Epiphytes and orchids are well suited to be indicators of the health
and biodiversity of the rainforest, not only because they are an important
source of nutrients for other flora and fauna, but because they are very
sensitive to shifts in microclimate and they have slow growth. The performance,
survival, and distribution of epiphytes is dependent on stand density,
microclimate, distance from seed source, tree size and species, type and
history of disturbance, population dynamics of epiphytes and trees, and
epiphyte physiology (Hietz 1999).
Epiphytes are far more vulnerable to deforestation than other
flora. For example, 26% of vacular plant species present in 1900
are now exinct, but 62% of epiphyte species are exinct. Epiphytes
are completely dependent on their host plants, so if a tree is cut down,
all of the epiphytes residing on that tree will die. In addition, they
have very specific zoning constraints, so secondary vegetation might not
have all of the nessassary microsites for different epiphyte species.
Table 1 (Hietz 1999) illustrates the loss of species and biodiversity in a plantation as compared with oldgrowth forest. While the number of species for the two groups is not very different, there is considerable loss of biodiversity, because only epiphytes residing in some of the locations on a tree are present.
TABLE 1. Epiphyte Richness and Occurrence of Ecological
Groups in an Oldgrowth Forest and an Alnus Plantation.
Figures in parentheses for the plantation are fertile
species, all species in the oldgrowth forest were found with fertile individuals.
Epiphytic Species Living on:
Oldgrowth
Plantation
stem base
9
0 (0)
stem and thick branches
14
7 (3)
thick and thin branches
11
11 (7)
preference unclear
5
3 (1)
total
39
21 (11)
In addition ot complete deforestation, epiphytes are hurt by fragmentation.
Their wellbeing depends on the distance from their fragment to closed forest,
and the shape of the fragment (these effect seed dispersal).
They are also affected more adversly by increased CO2 levels in the
atmosphere. Raised CO2 levels shift climate zones, forcing flora and fauna
to migrate. Although epiphytes could migrate more easily than trees, many
models of the effect of fluctuating CO2 levels predict increased seasonality
of precipitation, and thus a reduction of the perhumid area containing
the hightest epiphyte diversity (Hietz 1999).

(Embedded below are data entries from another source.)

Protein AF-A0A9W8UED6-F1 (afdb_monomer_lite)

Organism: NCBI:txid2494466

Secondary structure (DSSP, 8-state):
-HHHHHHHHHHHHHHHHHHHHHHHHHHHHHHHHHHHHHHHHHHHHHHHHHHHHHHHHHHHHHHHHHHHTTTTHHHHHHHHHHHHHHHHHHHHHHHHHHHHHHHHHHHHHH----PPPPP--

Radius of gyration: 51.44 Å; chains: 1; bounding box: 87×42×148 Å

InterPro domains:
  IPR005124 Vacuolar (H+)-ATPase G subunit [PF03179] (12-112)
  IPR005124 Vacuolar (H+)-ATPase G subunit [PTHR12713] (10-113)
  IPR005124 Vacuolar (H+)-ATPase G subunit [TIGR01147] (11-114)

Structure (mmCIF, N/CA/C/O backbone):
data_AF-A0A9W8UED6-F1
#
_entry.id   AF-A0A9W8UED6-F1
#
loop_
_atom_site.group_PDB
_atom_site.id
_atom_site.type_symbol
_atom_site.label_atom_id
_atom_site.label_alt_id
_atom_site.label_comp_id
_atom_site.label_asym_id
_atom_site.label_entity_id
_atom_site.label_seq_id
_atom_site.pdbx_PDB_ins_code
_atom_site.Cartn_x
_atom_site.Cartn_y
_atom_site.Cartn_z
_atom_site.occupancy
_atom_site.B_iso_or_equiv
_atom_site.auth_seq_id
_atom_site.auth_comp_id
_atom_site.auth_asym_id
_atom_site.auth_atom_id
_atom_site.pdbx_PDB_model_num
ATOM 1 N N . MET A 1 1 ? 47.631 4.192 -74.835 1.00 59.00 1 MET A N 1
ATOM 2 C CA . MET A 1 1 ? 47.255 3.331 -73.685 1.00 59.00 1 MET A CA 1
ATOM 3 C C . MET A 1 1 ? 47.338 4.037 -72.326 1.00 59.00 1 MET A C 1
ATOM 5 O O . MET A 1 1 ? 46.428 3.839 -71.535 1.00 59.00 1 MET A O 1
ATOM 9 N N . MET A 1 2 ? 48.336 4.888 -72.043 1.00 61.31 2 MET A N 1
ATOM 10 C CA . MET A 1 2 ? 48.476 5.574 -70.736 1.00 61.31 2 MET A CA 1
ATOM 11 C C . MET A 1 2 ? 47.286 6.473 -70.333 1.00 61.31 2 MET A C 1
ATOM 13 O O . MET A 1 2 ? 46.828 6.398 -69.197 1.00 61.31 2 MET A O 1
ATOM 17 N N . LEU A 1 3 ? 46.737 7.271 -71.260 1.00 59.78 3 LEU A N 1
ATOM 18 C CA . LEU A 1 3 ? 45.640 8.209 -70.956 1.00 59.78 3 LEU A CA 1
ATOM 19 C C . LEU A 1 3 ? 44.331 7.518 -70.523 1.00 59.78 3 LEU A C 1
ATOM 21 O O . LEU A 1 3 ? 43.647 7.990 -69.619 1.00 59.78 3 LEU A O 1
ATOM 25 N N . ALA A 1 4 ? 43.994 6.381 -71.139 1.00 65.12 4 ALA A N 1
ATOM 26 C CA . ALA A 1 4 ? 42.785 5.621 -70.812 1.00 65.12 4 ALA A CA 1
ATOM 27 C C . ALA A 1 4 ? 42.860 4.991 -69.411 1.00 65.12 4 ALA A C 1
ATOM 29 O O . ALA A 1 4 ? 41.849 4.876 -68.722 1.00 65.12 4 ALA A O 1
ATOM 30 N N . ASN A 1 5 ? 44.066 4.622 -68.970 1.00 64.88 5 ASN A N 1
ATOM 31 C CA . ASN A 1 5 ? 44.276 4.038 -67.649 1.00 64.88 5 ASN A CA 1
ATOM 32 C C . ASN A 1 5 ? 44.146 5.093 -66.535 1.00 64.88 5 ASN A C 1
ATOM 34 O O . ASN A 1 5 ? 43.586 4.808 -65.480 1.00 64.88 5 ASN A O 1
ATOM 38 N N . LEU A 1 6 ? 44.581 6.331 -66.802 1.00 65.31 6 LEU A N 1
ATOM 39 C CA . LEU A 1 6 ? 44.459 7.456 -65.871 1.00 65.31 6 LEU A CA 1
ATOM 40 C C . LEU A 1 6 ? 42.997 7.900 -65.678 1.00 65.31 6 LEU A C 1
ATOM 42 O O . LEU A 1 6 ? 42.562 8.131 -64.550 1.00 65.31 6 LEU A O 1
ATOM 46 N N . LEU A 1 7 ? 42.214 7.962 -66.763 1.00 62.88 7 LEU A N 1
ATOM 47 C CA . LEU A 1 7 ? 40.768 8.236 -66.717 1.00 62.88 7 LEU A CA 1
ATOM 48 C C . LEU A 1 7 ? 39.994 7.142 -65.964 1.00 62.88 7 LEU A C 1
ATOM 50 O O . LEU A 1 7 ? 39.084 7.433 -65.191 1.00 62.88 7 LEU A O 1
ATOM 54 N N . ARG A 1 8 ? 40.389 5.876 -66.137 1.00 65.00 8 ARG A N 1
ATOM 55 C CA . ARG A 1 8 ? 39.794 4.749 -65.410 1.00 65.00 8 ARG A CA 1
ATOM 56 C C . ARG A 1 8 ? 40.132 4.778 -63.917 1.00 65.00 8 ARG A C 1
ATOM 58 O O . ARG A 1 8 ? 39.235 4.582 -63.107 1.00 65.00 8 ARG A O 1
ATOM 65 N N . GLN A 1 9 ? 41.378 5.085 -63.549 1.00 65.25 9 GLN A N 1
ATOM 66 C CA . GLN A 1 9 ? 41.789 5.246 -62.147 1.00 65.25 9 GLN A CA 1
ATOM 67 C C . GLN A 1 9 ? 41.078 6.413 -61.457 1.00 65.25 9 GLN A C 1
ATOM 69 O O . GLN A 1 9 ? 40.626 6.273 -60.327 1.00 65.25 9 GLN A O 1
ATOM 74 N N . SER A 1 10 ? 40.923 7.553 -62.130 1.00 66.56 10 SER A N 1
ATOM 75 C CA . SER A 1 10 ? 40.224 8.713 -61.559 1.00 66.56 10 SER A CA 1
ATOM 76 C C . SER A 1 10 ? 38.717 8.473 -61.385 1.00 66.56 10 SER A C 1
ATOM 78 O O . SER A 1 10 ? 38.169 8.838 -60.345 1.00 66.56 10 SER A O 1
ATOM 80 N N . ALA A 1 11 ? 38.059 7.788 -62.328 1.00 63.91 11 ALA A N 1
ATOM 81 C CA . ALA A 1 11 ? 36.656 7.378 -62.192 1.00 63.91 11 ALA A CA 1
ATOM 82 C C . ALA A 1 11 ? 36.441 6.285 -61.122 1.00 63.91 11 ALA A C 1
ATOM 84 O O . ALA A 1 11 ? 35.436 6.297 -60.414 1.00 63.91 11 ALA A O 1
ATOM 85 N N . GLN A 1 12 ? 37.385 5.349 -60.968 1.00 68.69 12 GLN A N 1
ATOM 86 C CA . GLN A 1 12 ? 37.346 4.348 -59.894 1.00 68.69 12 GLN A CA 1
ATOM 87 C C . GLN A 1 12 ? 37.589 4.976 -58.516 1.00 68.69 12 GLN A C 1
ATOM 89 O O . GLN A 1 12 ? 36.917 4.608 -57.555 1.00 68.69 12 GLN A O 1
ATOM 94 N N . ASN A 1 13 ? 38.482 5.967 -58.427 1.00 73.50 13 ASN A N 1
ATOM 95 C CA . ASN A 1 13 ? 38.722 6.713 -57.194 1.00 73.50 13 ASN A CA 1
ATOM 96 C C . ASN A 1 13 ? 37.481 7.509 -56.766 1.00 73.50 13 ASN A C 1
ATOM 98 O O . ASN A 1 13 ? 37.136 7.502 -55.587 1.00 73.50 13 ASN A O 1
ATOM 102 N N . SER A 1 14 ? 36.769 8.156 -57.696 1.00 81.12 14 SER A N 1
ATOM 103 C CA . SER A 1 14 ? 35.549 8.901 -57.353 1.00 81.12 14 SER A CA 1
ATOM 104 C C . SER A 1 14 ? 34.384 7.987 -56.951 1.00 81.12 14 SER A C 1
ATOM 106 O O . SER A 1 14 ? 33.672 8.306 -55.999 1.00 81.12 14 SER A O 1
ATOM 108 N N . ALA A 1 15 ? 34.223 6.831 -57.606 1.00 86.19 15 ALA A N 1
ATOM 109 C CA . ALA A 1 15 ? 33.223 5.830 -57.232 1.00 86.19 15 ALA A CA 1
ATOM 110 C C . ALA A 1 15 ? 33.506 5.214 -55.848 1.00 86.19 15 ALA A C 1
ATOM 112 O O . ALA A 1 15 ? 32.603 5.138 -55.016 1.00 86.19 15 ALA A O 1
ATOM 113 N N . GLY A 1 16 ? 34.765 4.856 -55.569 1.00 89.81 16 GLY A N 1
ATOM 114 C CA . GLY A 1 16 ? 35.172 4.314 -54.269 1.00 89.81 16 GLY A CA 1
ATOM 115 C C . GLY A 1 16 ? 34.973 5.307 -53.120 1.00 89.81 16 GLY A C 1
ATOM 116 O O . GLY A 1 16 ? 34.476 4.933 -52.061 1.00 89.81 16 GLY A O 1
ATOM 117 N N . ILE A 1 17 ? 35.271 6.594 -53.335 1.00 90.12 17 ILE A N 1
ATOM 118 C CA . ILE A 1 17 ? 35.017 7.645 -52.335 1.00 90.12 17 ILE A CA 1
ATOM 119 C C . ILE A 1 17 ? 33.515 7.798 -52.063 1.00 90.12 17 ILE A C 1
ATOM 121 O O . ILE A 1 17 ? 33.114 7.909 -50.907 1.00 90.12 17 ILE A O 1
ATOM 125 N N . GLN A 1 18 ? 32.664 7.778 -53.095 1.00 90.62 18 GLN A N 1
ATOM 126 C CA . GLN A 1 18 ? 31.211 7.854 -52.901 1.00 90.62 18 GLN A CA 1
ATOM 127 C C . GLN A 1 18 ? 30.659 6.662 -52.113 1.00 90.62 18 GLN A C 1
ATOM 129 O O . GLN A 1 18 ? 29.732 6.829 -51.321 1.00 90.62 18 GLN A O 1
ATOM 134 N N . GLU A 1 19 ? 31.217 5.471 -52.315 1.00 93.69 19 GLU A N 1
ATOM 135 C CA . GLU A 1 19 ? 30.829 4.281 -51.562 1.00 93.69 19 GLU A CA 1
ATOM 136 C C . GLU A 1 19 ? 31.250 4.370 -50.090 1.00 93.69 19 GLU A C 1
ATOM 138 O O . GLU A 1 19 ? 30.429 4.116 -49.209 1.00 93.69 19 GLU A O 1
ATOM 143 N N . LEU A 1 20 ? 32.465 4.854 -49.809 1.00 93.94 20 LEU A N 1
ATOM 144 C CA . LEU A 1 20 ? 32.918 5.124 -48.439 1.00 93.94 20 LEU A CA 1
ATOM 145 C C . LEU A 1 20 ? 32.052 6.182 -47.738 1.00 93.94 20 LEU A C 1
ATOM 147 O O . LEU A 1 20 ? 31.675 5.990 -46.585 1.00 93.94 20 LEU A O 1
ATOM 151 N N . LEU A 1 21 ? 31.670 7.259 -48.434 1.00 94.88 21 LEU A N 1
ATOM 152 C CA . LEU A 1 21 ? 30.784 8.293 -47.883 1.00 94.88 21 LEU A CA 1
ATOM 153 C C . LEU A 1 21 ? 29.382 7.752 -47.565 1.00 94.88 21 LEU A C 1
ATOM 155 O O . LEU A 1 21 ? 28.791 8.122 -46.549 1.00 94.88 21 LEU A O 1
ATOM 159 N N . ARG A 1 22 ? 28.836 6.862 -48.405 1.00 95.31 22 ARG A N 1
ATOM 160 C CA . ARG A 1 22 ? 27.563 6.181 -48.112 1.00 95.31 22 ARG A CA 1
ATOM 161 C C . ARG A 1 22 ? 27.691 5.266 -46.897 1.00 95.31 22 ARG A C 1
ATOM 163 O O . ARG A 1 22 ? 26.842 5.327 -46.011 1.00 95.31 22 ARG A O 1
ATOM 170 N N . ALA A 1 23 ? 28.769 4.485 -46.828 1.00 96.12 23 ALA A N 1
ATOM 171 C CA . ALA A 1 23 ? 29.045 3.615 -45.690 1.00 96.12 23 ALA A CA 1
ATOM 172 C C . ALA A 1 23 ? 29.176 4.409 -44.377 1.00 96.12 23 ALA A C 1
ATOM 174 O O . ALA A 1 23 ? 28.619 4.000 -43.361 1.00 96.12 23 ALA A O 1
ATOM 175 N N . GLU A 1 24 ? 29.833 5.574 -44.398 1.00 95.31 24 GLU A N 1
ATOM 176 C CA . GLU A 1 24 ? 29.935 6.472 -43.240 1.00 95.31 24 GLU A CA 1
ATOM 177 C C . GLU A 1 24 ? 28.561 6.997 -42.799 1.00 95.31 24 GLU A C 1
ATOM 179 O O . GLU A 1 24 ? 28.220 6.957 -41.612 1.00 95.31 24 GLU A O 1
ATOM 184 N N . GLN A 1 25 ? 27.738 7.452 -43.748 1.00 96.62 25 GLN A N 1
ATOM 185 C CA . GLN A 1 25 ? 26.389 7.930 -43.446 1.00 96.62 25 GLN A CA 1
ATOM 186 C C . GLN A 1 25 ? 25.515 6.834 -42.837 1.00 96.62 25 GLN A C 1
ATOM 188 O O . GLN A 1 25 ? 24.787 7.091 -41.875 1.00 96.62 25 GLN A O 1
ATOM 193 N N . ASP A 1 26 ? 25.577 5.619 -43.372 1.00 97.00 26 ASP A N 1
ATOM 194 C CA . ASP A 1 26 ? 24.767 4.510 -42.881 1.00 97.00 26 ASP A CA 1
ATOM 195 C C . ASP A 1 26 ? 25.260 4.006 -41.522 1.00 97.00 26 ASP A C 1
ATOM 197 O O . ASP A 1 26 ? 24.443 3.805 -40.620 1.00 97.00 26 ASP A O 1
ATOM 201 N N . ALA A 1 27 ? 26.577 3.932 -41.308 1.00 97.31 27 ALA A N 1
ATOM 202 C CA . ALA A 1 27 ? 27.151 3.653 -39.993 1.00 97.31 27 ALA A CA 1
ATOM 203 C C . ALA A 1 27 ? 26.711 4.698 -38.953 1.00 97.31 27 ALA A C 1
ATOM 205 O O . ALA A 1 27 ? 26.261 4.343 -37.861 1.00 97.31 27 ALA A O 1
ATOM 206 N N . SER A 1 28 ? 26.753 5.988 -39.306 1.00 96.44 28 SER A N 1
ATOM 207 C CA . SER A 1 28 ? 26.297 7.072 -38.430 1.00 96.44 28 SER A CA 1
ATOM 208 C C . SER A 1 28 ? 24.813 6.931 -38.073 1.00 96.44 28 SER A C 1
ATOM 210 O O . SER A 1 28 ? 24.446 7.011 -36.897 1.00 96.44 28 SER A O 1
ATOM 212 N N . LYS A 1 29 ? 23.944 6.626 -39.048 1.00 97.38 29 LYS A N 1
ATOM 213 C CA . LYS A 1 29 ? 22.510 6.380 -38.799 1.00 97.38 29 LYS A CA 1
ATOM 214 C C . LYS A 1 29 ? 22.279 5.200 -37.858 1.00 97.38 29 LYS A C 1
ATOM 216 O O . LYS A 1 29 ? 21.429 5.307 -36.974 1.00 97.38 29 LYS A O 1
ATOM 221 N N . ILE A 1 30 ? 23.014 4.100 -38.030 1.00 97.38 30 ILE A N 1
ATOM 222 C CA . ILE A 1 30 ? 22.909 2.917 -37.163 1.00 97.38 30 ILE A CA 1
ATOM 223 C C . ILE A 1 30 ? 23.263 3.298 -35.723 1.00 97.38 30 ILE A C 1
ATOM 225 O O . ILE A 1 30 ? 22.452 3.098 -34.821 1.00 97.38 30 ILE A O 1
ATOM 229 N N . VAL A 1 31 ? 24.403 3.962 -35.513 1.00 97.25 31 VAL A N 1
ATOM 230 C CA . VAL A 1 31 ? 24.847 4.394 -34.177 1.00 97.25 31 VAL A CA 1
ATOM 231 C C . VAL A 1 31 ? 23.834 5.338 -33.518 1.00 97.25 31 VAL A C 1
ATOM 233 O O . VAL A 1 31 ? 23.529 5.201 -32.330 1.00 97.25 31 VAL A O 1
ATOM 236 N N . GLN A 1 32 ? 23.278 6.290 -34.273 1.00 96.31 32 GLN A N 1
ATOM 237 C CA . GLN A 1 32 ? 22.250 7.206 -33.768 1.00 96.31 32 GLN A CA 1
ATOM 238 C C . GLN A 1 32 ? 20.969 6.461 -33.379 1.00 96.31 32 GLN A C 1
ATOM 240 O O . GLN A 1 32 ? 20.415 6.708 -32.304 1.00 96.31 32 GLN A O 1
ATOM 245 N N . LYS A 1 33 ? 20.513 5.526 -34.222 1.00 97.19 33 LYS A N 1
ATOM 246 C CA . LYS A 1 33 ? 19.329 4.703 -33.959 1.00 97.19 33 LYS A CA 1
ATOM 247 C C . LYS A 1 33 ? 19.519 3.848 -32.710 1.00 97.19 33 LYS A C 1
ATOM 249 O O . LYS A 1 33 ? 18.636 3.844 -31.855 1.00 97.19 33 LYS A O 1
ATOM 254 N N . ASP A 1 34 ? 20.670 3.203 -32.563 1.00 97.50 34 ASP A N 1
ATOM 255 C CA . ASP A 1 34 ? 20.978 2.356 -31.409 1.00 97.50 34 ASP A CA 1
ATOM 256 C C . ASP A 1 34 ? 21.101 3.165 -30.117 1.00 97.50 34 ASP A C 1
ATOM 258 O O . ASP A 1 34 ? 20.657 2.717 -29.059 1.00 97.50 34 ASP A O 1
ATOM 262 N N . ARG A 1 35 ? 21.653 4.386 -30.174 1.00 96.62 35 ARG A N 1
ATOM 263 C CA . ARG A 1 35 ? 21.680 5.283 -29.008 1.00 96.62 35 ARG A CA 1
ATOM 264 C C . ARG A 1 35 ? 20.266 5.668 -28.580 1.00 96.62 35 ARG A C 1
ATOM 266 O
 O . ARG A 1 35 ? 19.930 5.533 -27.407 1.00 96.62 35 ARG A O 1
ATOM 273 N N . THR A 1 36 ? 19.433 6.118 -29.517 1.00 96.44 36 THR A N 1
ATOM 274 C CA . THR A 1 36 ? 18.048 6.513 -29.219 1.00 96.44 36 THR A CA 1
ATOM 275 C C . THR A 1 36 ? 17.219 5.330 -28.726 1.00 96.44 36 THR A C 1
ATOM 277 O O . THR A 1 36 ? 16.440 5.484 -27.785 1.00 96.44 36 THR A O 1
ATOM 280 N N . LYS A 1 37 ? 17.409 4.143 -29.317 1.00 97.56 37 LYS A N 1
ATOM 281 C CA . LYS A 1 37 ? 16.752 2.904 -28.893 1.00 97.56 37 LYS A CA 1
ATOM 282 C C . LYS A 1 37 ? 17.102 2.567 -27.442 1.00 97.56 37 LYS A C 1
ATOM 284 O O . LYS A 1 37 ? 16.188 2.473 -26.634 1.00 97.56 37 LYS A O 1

Specific species or groups have been identified as good bioindicators.
Epiphyte N concentration:
Epiphytes obtain their Nitrogen either from canopy soil or from nutrients
in rainwater. Nitrogen-15 concentration is much higher in ground-rooted
plants than in epiphytes with access to canopy soil, pointing to a much
richer source of Nitrogen in terrestial soil versus canopy soil. In addition,
N-15 concentration is much higher for those epiphytes in canopy soil than
those on smaller branches, indicating that epiphytes on smaller branches
have to rely almost exclusively on rainwater as a source of Nitrogen. This
means that these epiphytes (on small branches) are much more susceptible
to drought and thus would be better bioindicators.
Sources:
Hietz, Peter. "Diversity and Conservation of Epiphytes in a Changing Environment." International Union of Pure and Applied Chemistry (IUPAC). 1998. Volume 70: Issue 11. Available at: http://www.iupac.org/symposia/proceedings/phuket97/hietz.html
Turner, T.H.; Tan, H.T. W.; Wee, Y.C.; Ibrahim, Ali Bin; Chew, P.T.; Corlett, R.T. "A Study of Plant Species Extinction in Singapore: Lessons for the Conservation of Tropical Biodiversity." Conservation Biology. September 1994. Volume 8: Issue3, pgs. 705-12.
Lambert, Frank R. and Marshall, Adrian G. "Keystone characteristics of Bird-dispersed Ficus in a Malaysian lowland Rain Forest." Journal of Ecology. 1991. Volume 79, pgs. 793-809.
Hietz, Peter; Wanck, Wolfgang; Wania, Rita; Nadkarni, Nalim M. "Nitrogen-15 natural abundance in a montane cloud forest canopy as an indicator of nitrogen cycling and epiphyte nutrition." Oecologia. 2002. Volume 131, pgs. 350-355.